Human values seem to be at least partly selfish. While it would probably be a bad idea to build AIs that are selfish, ideas from AI design can perhaps shed some light on the nature of selfishness, which we need to understand if we are to understand human values. (How does selfishness work in a decision theoretic sense? Do humans actually have selfish values?) Current theory suggest 3 possible ways to design a selfish agent:
- have a perception-determined utility function (like AIXI)
- have a static (unchanging) world-determined utility function (like UDT) with a sufficiently detailed description of the agent embedded in the specification of its utility function at the time of the agent's creation
- have a world-determined utility function that changes ("learns") as the agent makes observations (for concreteness, let's assume a variant of UDT where you start out caring about everyone, and each time you make an observation, your utility function changes to no longer care about anyone who hasn't made that same observation)
Note that 1 and 3 are not reflectively consistent (they both refuse to pay the Counterfactual Mugger), and 2 is not applicable to humans (since we are not born with detailed descriptions of ourselves embedded in our brains). Still, it seems plausible that humans do have selfish values, either because we are type 1 or type 3 agents, or because we were type 1 or type 3 agents at some time in the past, but have since self-modified into type 2 agents.
But things aren't quite that simple. According to our current theories, an AI would judge its decision theory using that decision theory itself, and self-modify if it was found wanting under its own judgement. But humans do not actually work that way. Instead, we judge ourselves using something mysterious called "normativity" or "philosophy". For example, a type 3 AI would just decide that its current values can be maximized by changing into a type 2 agent with a static copy of those values, but a human could perhaps think that changing values in response to observations is a mistake, and they ought to fix that mistake by rewinding their values back to before they were changed. Note that if you rewind your values all the way back to before you made the first observation, you're no longer selfish.

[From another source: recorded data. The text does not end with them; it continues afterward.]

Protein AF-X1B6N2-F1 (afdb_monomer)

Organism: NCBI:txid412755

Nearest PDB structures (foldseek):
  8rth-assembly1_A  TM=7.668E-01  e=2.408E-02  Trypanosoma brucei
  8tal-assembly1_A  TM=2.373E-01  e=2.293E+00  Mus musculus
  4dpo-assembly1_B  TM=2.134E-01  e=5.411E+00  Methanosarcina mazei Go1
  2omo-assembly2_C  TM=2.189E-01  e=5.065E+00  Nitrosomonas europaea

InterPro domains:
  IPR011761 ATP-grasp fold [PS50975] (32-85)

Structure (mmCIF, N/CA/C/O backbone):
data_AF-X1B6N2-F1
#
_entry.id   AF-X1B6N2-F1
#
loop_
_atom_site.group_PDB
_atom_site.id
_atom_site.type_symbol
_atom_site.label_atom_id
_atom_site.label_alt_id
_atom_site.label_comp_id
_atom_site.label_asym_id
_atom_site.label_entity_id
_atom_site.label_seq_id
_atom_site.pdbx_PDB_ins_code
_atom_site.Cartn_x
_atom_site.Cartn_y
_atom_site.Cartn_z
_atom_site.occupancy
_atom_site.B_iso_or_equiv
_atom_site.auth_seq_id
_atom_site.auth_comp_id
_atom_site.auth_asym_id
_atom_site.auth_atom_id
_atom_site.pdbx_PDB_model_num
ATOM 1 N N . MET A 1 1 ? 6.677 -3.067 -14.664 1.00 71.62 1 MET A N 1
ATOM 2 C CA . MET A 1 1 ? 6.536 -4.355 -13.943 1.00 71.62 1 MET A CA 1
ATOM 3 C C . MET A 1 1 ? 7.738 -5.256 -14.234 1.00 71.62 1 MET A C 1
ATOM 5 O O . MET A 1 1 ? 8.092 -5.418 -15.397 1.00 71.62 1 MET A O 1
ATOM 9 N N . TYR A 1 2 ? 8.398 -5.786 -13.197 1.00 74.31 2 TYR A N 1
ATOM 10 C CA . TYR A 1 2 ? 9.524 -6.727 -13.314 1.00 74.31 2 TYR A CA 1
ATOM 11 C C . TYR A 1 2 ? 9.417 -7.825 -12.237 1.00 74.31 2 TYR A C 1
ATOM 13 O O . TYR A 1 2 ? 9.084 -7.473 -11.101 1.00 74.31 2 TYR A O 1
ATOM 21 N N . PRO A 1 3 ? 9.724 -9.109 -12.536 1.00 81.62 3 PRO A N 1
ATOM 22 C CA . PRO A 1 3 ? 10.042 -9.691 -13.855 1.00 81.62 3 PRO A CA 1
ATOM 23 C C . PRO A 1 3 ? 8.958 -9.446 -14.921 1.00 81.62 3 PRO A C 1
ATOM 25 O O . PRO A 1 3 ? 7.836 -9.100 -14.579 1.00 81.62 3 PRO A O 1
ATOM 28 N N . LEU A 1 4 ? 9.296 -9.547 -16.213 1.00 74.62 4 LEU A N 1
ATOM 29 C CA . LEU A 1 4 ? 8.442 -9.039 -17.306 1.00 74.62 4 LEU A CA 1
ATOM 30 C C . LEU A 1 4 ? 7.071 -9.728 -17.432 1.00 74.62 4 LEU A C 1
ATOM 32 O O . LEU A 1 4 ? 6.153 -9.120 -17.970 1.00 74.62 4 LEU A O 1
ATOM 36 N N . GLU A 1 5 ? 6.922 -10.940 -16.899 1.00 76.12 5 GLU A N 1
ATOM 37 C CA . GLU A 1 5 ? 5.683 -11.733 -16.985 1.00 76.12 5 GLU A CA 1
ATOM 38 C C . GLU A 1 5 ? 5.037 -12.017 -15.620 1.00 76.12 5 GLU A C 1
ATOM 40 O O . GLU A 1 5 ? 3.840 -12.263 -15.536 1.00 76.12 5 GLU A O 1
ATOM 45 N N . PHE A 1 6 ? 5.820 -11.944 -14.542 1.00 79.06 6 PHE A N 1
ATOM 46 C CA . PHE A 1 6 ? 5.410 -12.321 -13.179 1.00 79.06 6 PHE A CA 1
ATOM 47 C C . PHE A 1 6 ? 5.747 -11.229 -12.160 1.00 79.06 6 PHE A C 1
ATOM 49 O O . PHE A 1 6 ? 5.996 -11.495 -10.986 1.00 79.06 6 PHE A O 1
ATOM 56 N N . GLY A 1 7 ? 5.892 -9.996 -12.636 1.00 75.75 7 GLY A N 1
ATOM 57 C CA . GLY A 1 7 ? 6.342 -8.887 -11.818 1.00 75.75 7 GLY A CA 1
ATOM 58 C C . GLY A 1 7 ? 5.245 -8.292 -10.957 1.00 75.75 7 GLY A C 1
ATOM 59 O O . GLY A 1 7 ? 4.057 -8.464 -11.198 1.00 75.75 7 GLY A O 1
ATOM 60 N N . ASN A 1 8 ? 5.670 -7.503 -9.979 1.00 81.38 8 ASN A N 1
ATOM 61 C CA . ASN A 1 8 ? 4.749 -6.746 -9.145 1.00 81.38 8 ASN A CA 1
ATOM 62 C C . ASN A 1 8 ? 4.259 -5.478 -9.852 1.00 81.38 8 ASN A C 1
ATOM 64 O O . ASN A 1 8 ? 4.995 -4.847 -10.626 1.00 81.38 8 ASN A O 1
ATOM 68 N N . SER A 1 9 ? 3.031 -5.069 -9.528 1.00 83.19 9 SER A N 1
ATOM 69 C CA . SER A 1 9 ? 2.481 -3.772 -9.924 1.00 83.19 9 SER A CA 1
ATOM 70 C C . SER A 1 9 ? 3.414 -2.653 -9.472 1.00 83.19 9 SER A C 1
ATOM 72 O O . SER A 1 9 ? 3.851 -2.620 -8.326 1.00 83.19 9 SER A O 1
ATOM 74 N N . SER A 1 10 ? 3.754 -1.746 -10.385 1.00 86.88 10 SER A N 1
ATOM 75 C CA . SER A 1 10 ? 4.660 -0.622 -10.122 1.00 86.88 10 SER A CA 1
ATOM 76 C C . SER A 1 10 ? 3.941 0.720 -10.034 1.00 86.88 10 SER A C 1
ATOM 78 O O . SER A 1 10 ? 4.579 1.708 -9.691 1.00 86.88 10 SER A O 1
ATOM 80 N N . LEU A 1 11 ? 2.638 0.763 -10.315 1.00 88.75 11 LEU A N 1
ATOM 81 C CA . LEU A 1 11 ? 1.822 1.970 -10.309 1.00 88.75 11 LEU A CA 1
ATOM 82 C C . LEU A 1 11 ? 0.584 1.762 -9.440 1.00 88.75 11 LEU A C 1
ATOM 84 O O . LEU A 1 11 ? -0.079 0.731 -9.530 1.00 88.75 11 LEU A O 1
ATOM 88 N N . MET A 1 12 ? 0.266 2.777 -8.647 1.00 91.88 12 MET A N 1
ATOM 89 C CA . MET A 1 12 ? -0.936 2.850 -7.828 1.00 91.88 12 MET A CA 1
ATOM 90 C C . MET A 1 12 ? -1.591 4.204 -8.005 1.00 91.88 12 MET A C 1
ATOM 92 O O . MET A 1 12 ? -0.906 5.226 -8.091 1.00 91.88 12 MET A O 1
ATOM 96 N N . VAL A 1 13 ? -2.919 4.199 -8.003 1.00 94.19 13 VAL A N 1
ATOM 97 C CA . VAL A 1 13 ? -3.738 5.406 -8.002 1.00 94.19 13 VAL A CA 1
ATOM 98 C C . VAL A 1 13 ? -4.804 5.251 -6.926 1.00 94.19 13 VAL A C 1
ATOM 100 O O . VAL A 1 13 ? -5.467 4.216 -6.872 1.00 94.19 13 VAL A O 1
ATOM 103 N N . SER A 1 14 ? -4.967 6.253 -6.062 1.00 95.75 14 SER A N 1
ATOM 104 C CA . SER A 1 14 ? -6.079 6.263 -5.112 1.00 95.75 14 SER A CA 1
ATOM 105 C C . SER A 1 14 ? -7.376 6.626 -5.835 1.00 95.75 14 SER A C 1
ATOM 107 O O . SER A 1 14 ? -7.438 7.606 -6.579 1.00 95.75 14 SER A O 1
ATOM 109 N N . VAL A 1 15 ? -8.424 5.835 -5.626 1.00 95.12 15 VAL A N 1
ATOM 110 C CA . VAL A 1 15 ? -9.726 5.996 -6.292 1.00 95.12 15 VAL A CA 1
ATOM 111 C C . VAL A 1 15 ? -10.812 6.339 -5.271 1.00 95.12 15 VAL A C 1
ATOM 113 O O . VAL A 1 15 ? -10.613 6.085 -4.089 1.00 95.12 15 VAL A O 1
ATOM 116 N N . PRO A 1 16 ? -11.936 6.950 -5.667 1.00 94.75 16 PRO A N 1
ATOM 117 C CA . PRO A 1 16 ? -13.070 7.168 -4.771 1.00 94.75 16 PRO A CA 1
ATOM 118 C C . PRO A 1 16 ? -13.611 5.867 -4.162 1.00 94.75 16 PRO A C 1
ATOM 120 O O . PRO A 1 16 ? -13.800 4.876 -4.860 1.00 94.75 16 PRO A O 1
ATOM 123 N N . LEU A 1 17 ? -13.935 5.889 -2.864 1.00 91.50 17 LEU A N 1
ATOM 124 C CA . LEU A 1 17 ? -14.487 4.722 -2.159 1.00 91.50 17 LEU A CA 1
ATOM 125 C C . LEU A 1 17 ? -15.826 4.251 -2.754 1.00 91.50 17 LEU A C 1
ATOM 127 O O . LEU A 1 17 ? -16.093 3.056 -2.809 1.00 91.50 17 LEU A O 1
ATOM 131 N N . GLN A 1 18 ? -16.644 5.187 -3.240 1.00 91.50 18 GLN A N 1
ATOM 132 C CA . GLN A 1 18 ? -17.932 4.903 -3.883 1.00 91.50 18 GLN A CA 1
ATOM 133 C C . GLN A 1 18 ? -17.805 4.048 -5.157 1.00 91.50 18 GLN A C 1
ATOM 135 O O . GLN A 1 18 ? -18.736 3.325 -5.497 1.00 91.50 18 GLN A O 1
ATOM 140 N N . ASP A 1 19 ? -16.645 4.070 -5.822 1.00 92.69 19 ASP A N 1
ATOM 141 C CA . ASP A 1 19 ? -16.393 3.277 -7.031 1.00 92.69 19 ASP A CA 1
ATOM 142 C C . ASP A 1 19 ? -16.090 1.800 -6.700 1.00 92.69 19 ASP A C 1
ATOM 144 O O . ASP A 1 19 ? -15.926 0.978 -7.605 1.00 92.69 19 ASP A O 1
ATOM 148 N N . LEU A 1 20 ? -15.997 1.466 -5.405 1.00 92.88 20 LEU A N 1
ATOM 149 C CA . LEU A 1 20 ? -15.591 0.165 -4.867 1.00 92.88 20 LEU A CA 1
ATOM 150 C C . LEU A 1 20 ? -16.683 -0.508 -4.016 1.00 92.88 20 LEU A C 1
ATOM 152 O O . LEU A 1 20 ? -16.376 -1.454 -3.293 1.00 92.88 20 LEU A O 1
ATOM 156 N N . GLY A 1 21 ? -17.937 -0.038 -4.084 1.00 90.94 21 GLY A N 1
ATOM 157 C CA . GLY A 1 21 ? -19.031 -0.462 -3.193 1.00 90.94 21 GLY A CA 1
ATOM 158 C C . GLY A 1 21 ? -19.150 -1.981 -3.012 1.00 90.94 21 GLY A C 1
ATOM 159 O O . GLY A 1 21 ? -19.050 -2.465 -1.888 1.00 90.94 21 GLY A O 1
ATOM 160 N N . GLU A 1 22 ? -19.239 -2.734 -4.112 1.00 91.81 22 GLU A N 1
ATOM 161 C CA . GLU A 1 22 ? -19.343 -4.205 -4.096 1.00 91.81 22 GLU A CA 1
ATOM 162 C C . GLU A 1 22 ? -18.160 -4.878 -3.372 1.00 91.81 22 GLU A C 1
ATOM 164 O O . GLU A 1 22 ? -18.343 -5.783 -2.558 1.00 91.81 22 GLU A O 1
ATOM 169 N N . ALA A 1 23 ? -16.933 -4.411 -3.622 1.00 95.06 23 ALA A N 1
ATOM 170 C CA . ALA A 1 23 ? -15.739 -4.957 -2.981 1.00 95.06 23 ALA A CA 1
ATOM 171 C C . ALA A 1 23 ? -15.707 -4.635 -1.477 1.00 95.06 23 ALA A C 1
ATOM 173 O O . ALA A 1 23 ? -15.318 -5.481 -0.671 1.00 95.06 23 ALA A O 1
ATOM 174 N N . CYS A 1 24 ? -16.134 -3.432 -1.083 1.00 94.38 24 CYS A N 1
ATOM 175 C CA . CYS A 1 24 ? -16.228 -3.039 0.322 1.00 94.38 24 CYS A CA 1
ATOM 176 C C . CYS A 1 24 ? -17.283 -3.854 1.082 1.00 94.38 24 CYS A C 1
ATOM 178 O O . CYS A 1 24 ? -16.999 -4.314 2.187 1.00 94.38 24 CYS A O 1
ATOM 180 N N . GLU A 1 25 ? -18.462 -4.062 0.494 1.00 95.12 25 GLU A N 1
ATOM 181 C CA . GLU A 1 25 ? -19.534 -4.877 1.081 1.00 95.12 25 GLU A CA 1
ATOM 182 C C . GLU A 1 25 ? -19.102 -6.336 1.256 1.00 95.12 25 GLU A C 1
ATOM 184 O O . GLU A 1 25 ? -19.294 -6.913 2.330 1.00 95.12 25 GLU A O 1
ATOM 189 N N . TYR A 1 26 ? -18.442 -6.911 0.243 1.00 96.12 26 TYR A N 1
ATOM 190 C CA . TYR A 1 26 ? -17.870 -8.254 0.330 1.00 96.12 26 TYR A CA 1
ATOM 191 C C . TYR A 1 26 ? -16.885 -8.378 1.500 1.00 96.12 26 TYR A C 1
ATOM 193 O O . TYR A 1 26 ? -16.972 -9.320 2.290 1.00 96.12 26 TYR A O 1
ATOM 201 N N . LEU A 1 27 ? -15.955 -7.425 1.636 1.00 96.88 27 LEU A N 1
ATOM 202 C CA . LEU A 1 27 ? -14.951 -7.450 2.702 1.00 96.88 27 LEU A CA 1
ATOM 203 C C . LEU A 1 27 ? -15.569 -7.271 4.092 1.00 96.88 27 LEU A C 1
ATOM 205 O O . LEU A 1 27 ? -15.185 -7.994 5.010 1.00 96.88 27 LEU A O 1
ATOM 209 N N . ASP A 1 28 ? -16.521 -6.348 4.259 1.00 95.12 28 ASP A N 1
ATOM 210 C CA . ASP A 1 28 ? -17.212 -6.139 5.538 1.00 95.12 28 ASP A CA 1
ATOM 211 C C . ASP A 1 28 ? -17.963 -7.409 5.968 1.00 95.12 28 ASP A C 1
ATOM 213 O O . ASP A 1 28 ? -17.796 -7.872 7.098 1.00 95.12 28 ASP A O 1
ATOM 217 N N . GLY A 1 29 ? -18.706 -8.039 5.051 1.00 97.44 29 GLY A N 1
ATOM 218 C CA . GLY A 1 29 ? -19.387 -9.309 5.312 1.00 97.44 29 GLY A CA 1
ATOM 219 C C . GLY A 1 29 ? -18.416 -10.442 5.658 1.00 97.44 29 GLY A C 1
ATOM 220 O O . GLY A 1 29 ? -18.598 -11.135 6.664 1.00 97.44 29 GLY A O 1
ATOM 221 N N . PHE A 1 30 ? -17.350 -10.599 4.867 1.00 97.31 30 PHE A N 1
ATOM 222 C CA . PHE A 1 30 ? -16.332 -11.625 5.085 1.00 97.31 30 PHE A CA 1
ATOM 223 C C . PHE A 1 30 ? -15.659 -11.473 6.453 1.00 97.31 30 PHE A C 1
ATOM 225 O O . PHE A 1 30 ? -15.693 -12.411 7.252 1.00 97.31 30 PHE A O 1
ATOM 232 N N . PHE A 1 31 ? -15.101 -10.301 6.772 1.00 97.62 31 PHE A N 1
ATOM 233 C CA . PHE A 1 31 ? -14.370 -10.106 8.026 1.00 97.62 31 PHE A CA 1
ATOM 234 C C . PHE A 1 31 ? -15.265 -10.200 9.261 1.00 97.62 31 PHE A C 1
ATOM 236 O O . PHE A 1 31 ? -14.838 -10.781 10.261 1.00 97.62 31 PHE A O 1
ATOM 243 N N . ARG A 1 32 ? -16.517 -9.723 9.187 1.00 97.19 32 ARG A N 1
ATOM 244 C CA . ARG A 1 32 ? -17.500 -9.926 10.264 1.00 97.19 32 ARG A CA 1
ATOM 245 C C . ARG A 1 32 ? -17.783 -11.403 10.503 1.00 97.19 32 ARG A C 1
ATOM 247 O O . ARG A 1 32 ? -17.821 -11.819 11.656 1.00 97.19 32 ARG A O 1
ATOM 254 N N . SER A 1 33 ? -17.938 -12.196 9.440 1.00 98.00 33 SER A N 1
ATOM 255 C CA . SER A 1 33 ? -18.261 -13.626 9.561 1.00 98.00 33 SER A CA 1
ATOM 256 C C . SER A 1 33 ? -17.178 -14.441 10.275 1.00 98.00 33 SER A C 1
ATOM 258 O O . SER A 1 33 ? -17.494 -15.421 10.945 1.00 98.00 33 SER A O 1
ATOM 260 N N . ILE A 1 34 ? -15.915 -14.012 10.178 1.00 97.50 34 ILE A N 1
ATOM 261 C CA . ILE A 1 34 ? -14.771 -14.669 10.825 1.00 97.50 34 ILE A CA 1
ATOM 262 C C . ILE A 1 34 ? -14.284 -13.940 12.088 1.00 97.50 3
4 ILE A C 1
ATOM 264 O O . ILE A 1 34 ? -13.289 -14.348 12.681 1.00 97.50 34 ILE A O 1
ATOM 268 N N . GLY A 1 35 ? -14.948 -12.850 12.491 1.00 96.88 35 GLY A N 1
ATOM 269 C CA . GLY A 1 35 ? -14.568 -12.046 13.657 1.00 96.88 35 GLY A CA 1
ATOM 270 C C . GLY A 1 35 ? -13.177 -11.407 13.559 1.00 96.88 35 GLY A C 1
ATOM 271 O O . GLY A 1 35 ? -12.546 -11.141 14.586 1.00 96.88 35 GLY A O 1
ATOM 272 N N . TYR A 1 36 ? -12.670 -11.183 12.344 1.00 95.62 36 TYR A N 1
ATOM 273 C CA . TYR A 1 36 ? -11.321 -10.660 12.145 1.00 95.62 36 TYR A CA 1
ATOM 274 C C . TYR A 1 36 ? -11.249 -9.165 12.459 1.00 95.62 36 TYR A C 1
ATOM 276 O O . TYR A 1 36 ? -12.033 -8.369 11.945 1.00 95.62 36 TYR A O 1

So, should we freeze our selfish values, or rewind our values, or maybe even keep our "irrational" decision theory (which could perhaps be justified by saying that we intrinsically value having a decision theory that isn't too alien)? I don't know what conclusions to draw from this line of thought, except that on close inspection, selfishness may offer just as many difficult philosophical problems as altruism.

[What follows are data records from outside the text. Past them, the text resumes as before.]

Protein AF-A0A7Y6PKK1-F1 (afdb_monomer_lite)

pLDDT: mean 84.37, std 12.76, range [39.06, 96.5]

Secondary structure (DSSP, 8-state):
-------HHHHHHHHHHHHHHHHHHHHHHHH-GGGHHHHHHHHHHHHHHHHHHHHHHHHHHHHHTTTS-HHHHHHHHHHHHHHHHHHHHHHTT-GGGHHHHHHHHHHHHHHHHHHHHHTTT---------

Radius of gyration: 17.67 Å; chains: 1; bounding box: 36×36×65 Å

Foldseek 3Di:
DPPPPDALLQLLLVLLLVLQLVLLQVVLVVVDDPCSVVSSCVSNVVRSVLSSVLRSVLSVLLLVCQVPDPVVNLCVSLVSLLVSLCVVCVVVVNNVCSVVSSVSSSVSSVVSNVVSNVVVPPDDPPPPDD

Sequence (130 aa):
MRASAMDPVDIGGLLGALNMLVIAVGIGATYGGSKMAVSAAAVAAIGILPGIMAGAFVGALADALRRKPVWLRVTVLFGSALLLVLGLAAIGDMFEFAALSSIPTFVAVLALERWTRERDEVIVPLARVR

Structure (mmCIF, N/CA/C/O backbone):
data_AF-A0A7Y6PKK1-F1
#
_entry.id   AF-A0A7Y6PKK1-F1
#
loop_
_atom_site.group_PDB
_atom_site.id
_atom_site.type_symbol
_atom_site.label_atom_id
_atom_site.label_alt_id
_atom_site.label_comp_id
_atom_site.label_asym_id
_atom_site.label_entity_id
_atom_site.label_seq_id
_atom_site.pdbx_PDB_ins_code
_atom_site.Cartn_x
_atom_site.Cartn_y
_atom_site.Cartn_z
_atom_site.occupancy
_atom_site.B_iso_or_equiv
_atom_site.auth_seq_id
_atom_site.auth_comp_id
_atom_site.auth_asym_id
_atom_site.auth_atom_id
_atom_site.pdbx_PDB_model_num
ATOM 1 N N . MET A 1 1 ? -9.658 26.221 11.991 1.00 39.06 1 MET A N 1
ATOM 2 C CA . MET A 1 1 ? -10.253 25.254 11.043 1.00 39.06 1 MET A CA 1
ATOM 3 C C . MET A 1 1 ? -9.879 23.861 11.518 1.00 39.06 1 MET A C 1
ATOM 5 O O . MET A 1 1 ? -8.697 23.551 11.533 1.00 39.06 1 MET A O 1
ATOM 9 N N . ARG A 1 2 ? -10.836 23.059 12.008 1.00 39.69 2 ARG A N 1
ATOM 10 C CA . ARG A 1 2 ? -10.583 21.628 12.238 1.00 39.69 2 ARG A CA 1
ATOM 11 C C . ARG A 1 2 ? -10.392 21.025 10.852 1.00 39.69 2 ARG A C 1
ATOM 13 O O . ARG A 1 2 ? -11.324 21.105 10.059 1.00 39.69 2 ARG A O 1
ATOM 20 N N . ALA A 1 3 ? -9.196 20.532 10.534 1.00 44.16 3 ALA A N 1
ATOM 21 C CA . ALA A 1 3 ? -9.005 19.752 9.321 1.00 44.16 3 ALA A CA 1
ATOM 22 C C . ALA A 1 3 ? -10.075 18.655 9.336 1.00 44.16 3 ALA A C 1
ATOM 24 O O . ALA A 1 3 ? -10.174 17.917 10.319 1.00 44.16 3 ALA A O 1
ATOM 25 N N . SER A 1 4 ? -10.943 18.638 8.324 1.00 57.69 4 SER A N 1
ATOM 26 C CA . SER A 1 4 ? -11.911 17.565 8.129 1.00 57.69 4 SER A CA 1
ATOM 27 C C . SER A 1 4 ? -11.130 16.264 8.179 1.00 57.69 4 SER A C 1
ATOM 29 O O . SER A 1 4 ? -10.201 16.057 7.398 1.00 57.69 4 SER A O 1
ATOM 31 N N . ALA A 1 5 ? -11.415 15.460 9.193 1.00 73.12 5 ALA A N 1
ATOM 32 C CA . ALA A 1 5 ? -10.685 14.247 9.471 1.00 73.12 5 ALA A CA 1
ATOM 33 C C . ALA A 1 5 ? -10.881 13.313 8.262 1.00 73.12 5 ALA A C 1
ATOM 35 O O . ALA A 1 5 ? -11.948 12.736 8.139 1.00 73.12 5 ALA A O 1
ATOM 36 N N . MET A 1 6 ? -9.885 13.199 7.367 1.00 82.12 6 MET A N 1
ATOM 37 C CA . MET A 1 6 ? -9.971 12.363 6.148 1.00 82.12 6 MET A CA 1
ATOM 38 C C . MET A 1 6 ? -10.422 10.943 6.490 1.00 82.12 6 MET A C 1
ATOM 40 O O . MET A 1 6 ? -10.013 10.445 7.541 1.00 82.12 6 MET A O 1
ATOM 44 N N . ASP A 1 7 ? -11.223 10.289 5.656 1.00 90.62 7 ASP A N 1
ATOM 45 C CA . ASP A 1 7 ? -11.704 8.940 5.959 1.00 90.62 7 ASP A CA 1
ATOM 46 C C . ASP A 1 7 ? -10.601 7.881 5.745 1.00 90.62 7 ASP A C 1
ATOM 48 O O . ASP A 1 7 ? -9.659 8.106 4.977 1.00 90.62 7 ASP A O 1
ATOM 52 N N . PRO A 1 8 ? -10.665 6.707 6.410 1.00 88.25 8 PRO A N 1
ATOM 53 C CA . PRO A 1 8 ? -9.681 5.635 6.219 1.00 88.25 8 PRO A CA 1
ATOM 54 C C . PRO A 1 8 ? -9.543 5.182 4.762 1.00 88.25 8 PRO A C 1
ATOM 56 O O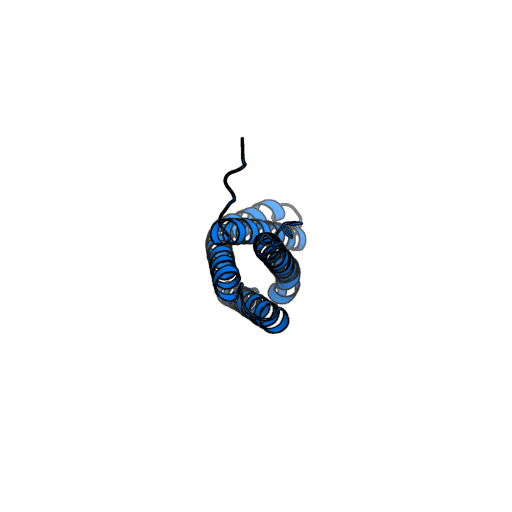 . PRO A 1 8 ? -8.455 4.799 4.334 1.00 88.25 8 PRO A O 1
ATOM 59 N N . VAL A 1 9 ? -10.633 5.257 3.996 1.00 92.38 9 VAL A N 1
ATOM 60 C CA . VAL A 1 9 ? -10.658 4.957 2.559 1.00 92.38 9 VAL A CA 1
ATOM 61 C C . VAL A 1 9 ? -9.868 6.001 1.771 1.00 92.38 9 VAL A C 1
ATOM 63 O O . VAL A 1 9 ? -9.045 5.625 0.940 1.00 92.38 9 VAL A O 1
ATOM 66 N N . ASP A 1 10 ? -10.048 7.290 2.073 1.00 92.38 10 ASP A N 1
ATOM 67 C CA . ASP A 1 10 ? -9.332 8.384 1.404 1.00 92.38 10 ASP A CA 1
ATOM 68 C C . ASP A 1 10 ? -7.829 8.302 1.667 1.00 92.38 10 ASP A C 1
ATOM 70 O O . ASP A 1 10 ? -7.016 8.437 0.751 1.00 92.38 10 ASP A O 1
ATOM 74 N N . ILE A 1 11 ? -7.446 8.025 2.916 1.00 92.31 11 ILE A N 1
ATOM 75 C CA . ILE A 1 11 ? -6.037 7.830 3.274 1.00 92.31 11 ILE A CA 1
ATOM 76 C C . ILE A 1 11 ? -5.474 6.576 2.639 1.00 92.31 11 ILE A C 1
ATOM 78 O O . ILE A 1 11 ? -4.353 6.613 2.136 1.00 92.31 11 ILE A O 1
ATOM 82 N N . GLY A 1 12 ? -6.241 5.488 2.627 1.00 91.12 12 GLY A N 1
ATOM 83 C CA . GLY A 1 12 ? -5.876 4.288 1.895 1.00 91.12 12 GLY A CA 1
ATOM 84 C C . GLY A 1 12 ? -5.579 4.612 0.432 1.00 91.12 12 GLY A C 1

It used to, as Tim notes, but I'm not so sure now. AIXI works with its distribution over programs and sequences of observations, not with states of a world and its properties. If presented with a sequence of observations generated by a program, it quickly figures out what the following observations are, but it's more tricky here.
With other types of agents, we usually need to stipulate that the problem statement is somehow made clear to the agent. The way in which this could be achieved is not specified, and it seems very difficult to arrange through presenting an actual sequence of observations. So the shortcut is to draw the problem "directly" on agent's mind in terms of agent's ontology, and usually it's possible in a moderately natural way. This all takes place apart from the agent observing the state of the coin.
However in case of AIXI, it's not as clear how the elements of the problem setting should be expressed in terms of its ontology. Basically, we have two worlds corresponding to the different coin states, which could for simplicity be assumed to be generated by two programs. The first idea is to identify the programs generating these worlds with relevant AIXI's hypotheses, so that observing "tails" excludes the "heads"-programs, and therefore the "heads"-world, from consideration.
But there are many possible "tails"-programs, and AIXI's response depends on their distribution. For example, the choice of a particular "tails"-program could represent the state of other worlds. What does it say about this distribution that the problem statement was properly explained to the AIXI agent? It must necessarily be more than just observing "tails", the same as for other types of agents (if you only toss a coin and it falls "tails", this observation alone doesn't incite me to pay up). Perhaps "tails"-programs that properly model CM also imply paying the mugger.
I don't understand. Isn't the biggest missing piece (an) AIXI's precise utility function, rather than its uncertainty?